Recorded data
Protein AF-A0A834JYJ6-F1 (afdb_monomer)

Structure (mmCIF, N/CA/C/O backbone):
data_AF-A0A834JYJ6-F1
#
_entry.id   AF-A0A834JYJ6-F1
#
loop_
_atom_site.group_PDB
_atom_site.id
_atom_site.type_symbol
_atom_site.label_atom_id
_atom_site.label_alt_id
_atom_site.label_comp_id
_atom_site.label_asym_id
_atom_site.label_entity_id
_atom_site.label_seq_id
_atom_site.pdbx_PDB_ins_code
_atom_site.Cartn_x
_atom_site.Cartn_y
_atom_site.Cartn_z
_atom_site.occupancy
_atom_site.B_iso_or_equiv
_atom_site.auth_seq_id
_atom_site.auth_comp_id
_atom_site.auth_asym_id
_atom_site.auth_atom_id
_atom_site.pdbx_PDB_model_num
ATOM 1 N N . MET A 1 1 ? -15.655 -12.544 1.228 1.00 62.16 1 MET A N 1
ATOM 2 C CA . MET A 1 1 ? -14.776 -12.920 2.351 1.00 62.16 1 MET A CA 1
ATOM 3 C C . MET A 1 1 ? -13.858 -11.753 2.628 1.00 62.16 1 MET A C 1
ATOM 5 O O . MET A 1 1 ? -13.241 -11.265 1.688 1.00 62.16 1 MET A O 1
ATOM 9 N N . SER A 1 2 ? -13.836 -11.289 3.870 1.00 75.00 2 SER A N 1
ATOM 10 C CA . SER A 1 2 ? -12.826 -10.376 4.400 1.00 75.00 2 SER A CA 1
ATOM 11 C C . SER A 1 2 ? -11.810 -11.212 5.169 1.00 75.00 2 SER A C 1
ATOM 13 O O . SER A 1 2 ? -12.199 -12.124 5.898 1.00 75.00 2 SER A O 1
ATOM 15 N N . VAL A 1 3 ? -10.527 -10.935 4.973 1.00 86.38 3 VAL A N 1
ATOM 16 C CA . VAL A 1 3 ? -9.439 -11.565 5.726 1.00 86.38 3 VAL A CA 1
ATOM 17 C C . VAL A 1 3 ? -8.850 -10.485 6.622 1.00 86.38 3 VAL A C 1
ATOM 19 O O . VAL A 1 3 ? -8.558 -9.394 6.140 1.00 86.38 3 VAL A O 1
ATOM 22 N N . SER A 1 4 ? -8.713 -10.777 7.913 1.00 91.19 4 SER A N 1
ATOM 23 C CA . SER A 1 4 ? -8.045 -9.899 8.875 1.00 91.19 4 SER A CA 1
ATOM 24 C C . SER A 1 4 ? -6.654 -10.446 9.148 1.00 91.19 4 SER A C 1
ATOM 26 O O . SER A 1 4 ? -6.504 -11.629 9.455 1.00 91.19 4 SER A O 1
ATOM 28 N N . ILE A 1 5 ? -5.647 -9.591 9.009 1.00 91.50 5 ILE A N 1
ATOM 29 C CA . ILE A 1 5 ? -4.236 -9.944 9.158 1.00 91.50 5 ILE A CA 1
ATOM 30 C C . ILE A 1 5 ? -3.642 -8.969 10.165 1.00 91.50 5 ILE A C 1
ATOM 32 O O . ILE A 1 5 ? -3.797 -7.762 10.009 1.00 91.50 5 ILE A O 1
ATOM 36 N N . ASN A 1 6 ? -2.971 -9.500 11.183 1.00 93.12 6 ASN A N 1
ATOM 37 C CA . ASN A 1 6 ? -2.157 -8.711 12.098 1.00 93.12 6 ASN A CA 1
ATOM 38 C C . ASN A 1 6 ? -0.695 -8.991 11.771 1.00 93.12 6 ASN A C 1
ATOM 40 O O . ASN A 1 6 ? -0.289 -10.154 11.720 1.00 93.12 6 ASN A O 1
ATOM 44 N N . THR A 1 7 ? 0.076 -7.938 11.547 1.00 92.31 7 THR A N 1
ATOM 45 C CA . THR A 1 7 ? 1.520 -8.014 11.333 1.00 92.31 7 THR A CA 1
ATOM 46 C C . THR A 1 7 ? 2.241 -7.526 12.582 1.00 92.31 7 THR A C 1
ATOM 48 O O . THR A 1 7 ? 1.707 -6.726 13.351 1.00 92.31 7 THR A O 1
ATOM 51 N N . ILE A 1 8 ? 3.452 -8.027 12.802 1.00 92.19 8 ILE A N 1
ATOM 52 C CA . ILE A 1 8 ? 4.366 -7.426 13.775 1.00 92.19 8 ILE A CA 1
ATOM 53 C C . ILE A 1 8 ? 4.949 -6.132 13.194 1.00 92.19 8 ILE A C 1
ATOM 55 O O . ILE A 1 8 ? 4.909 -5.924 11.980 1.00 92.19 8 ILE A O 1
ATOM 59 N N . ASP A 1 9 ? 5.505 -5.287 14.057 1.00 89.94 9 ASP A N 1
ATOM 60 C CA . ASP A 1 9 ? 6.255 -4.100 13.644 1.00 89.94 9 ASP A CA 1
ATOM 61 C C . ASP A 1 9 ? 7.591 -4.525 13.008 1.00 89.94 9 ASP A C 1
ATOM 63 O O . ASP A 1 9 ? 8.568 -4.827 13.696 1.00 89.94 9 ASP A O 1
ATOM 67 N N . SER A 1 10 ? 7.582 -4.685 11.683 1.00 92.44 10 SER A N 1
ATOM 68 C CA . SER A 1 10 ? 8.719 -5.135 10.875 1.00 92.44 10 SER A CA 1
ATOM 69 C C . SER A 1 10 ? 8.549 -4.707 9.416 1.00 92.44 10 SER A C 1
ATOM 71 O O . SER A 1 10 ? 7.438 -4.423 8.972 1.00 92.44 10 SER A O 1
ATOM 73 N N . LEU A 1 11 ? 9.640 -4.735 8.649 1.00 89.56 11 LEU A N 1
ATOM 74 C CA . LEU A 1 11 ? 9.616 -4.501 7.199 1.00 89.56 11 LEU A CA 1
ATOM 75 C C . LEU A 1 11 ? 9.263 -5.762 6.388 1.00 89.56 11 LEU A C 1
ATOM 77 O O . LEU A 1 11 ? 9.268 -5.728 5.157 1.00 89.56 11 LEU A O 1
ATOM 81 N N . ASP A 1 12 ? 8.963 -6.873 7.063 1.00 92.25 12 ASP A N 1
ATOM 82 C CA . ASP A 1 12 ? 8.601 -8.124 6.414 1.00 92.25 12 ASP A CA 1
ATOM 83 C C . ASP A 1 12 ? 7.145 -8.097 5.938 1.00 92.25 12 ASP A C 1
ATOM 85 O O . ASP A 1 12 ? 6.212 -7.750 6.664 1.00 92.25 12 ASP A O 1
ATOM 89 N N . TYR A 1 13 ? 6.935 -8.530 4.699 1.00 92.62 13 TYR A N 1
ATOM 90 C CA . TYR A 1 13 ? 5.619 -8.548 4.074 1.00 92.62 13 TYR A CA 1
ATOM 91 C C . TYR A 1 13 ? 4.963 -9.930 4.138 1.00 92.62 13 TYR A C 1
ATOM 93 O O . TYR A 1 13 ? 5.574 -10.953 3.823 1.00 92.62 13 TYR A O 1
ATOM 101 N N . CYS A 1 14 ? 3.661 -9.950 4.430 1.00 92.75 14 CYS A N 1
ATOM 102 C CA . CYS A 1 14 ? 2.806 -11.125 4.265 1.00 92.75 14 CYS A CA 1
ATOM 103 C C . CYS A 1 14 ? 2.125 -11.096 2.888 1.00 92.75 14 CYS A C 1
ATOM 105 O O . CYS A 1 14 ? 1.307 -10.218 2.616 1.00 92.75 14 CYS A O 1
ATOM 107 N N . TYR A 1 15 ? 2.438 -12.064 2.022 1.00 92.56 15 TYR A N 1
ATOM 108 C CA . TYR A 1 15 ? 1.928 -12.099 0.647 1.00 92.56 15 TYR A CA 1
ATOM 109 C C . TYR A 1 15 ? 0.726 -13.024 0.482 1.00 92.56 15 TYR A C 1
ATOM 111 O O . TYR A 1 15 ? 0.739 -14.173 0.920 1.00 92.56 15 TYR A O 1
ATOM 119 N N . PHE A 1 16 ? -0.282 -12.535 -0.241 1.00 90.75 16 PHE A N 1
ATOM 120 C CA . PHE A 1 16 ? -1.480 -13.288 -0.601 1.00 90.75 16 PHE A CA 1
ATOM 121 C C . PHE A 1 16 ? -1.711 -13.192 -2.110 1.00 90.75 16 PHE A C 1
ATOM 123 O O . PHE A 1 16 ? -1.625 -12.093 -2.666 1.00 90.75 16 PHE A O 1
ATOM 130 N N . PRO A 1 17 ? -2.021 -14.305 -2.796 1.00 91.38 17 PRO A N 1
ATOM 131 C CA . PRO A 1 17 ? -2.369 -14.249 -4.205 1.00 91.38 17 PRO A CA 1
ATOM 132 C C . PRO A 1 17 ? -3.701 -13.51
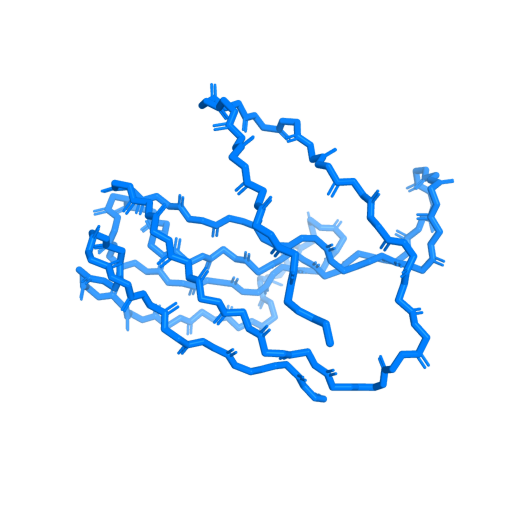2 -4.385 1.00 91.38 17 PRO A C 1
ATOM 134 O O . PRO A 1 17 ? -4.696 -13.816 -3.724 1.00 91.38 17 PRO A O 1
ATOM 137 N N . ILE A 1 18 ? -3.726 -12.562 -5.316 1.00 88.25 18 ILE A N 1
ATOM 138 C CA . ILE A 1 18 ? -4.925 -11.820 -5.706 1.00 88.25 18 ILE A CA 1
ATOM 139 C C . ILE A 1 18 ? -5.297 -12.177 -7.145 1.00 88.25 18 ILE A C 1
ATOM 141 O O . ILE A 1 18 ? -4.446 -12.250 -8.024 1.00 88.25 18 ILE A O 1
ATOM 145 N N . THR A 1 19 ? -6.583 -12.406 -7.397 1.00 86.56 19 THR A N 1
ATOM 146 C CA . THR A 1 19 ? -7.118 -12.662 -8.749 1.00 86.56 19 THR A CA 1
ATOM 147 C C . THR A 1 19 ? -8.049 -11.552 -9.229 1.00 86.56 19 THR A C 1
ATOM 149 O O . THR A 1 19 ? -8.564 -11.601 -10.343 1.00 86.56 19 THR A O 1
ATOM 152 N N . LYS A 1 20 ? -8.297 -10.549 -8.381 1.00 87.00 20 LYS A N 1
ATOM 153 C CA . LYS A 1 20 ? -9.208 -9.435 -8.648 1.00 87.00 20 LYS A CA 1
ATOM 154 C C . LYS A 1 20 ? -8.417 -8.189 -9.016 1.00 87.00 20 LYS A C 1
ATOM 156 O O . LYS A 1 20 ? -7.360 -7.947 -8.448 1.00 87.00 20 LYS A O 1
ATOM 161 N N . SER A 1 21 ? -8.990 -7.364 -9.887 1.00 88.12 21 SER A N 1
ATOM 162 C CA . SER A 1 21 ? -8.446 -6.050 -10.247 1.00 88.12 21 SER A CA 1
ATOM 163 C C . SER A 1 21 ? -8.722 -4.964 -9.208 1.00 88.12 21 SER A C 1
ATOM 165 O O . SER A 1 21 ? -8.170 -3.880 -9.306 1.00 88.12 21 SER A O 1
ATOM 167 N N . ARG A 1 22 ? -9.591 -5.229 -8.223 1.00 91.62 22 ARG A N 1
ATOM 168 C CA . ARG A 1 22 ? -9.959 -4.264 -7.183 1.00 91.62 22 ARG A CA 1
ATOM 1
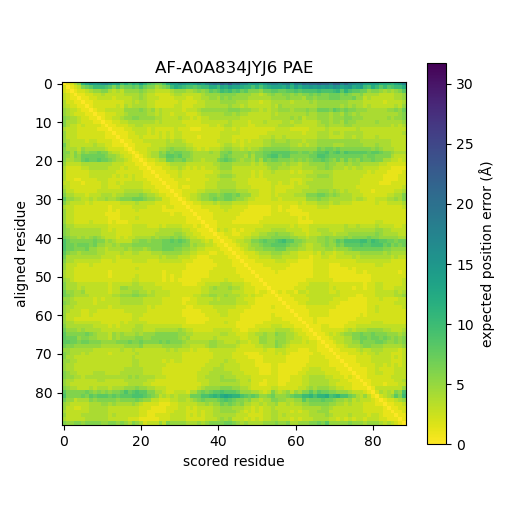69 C C . ARG A 1 22 ? -9.815 -4.867 -5.802 1.00 91.62 22 ARG A C 1
ATOM 171 O O . ARG A 1 22 ? -10.307 -5.973 -5.551 1.00 91.62 22 ARG A O 1
ATOM 178 N N . ILE A 1 23 ? -9.201 -4.108 -4.904 1.00 91.75 23 ILE A N 1
ATOM 179 C CA . ILE A 1 23 ? -8.983 -4.497 -3.511 1.00 91.75 23 ILE A CA 1
ATOM 180 C C . ILE A 1 23 ? -9.483 -3.364 -2.626 1.00 91.75 23 ILE A C 1
ATOM 182 O O . ILE A 1 23 ? -9.145 -2.206 -2.856 1.00 91.75 23 ILE A O 1
ATOM 186 N N . LYS A 1 24 ? -10.293 -3.705 -1.622 1.00 93.25 24 LYS A N 1
ATOM 187 C CA . LYS A 1 24 ? -10.644 -2.802 -0.526 1.00 93.25 24 LYS A CA 1
ATOM 188 C C . LYS A 1 24 ? -9.876 -3.250 0.710 1.00 93.25 24 LYS A C 1
ATOM 190 O O . LYS A 1 24 ? -9.934 -4.431 1.055 1.00 93.25 24 LYS A O 1
ATOM 195 N N . LEU A 1 25 ? -9.178 -2.320 1.346 1.00 93.25 25 LEU A N 1
ATOM 196 C CA . LEU A 1 25 ? -8.406 -2.552 2.561 1.00 93.25 25 LEU A CA 1
ATOM 197 C C . LEU A 1 25 ? -8.932 -1.622 3.651 1.00 93.25 25 LEU A C 1
ATOM 199 O O . LEU A 1 25 ? -9.290 -0.480 3.371 1.00 93.25 25 LEU A O 1
ATOM 203 N N . GLN A 1 26 ? -8.969 -2.137 4.873 1.00 94.94 26 GLN A N 1
ATOM 204 C CA . GLN A 1 26 ? -9.194 -1.362 6.083 1.00 94.94 26 GLN A CA 1
ATOM 205 C C . GLN A 1 26 ? -7.958 -1.554 6.952 1.00 94.94 26 GLN A C 1
ATOM 207 O O . GLN A 1 26 ? -7.616 -2.686 7.298 1.00 94.94 26 GLN A O 1
ATOM 212 N N . ILE A 1 27 ? -7.257 -0.464 7.227 1.00 94.38 27 ILE A N 1
ATOM 213 C CA . ILE A 1 27 ? -5.917 -0.479 7.806 1.00 94.38 27 ILE A CA 1
ATOM 214 C C . ILE A 1 27 ? -5.963 0.237 9.144 1.00 94.38 27 ILE A C 1
ATOM 216 O O . ILE A 1 27 ? -6.542 1.312 9.248 1.00 94.38 27 ILE A O 1
ATOM 220 N N . LYS A 1 28 ? -5.317 -0.343 10.153 1.00 94.81 28 LYS A N 1
ATOM 221 C CA . LYS A 1 28 ? -5.084 0.302 11.441 1.00 94.81 28 LYS A CA 1
ATOM 222 C C . LYS A 1 28 ? -3.610 0.154 11.798 1.00 94.81 28 LYS A C 1
ATOM 224 O O . LYS A 1 28 ? -3.141 -0.964 11.990 1.00 94.81 28 LYS A O 1
ATOM 229 N N . ALA A 1 29 ? -2.900 1.272 11.861 1.00 93.38 29 ALA A N 1
ATOM 230 C CA . ALA A 1 29 ? -1.473 1.342 12.161 1.00 93.38 29 ALA A CA 1
ATOM 231 C C . ALA A 1 29 ? -1.177 2.623 12.949 1.00 93.38 29 ALA A C 1
ATOM 233 O O . ALA A 1 29 ? -1.901 3.600 12.795 1.00 93.38 29 ALA A O 1
ATOM 234 N N . ASN A 1 30 ? -0.132 2.626 13.779 1.00 90.50 30 ASN A N 1
ATOM 235 C CA . ASN A 1 30 ? 0.202 3.788 14.616 1.00 90.50 30 ASN A CA 1
ATOM 236 C C . ASN A 1 30 ? 1.018 4.859 13.879 1.00 90.50 30 ASN A C 1
ATOM 238 O O . ASN A 1 30 ? 0.932 6.031 14.234 1.00 90.50 30 ASN A O 1
ATOM 242 N N . HIS A 1 31 ? 1.835 4.456 12.903 1.00 88.81 31 HIS A N 1
ATOM 243 C CA . HIS A 1 31 ? 2.785 5.340 12.228 1.00 88.81 31 HIS A CA 1
ATOM 244 C C . HIS A 1 31 ? 2.577 5.270 10.725 1.00 88.81 31 HIS A C 1
ATOM 246 O O . HIS A 1 31 ? 1.946 6.159 10.167 1.00 88.81 31 HIS A O 1
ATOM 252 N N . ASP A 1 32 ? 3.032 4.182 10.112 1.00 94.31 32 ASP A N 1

Problem statement » Only the lines above from the one with "ATOM 137 N N" through the one with "ATOM 167 N N" should be duplicated, character for character.

Solution for this problem »
ATOM 137 N N . ILE A 1 18 ? -3.726 -12.562 -5.316 1.00 88.25 18 ILE A N 1
ATOM 138 C CA . ILE A 1 18 ? -4.925 -11.820 -5.706 1.00 88.25 18 ILE A CA 1
ATOM 139 C C . ILE A 1 18 ? -5.297 -12.177 -7.145 1.00 88.25 18 ILE A C 1
ATOM 141 O O . ILE A 1 18 ? -4.446 -12.250 -8.024 1.00 88.25 18 ILE A O 1
ATOM 145 N N . THR A 1 19 ? -6.583 -12.406 -7.397 1.00 86.56 19 THR A N 1
ATOM 146 C CA . THR A 1 19 ? -7.118 -12.662 -8.749 1.00 86.56 19 THR A CA 1
ATOM 147 C C . THR A 1 19 ? -8.049 -11.552 -9.229 1.00 86.56 19 THR A C 1
ATOM 149 O O . THR A 1 19 ? -8.564 -11.601 -10.343 1.00 86.56 19 THR A O 1
ATOM 152 N N . LYS A 1 20 ? -8.297 -10.549 -8.381 1.00 87.00 20 LYS A N 1
ATOM 153 C CA . LYS A 1 20 ? -9.208 -9.435 -8.648 1.00 87.00 20 LYS A CA 1
ATOM 154 C C . LYS A 1 20 ? -8.417 -8.189 -9.016 1.00 87.00 20 LYS A C 1
ATOM 156 O O . LYS A 1 20 ? -7.360 -7.947 -8.448 1.00 87.00 20 LYS A O 1
ATOM 161 N N . SER A 1 21 ? -8.990 -7.364 -9.887 1.00 88.12 21 SER A N 1
ATOM 162 C CA . SER A 1 21 ? -8.446 -6.050 -10.247 1.00 88.12 21 SER A CA 1
ATOM 163 C C . SER A 1 21 ? -8.722 -4.964 -9.208 1.00 88.12 21 SER A C 1
ATOM 165 O O . SER A 1 21 ? -8.170 -3.880 -9.306 1.00 88.12 21 SER A O 1
ATOM 167 N N . ARG A 1 22 ? -9.591 -5.229 -8.223 1.00 91.62 22 ARG A N 1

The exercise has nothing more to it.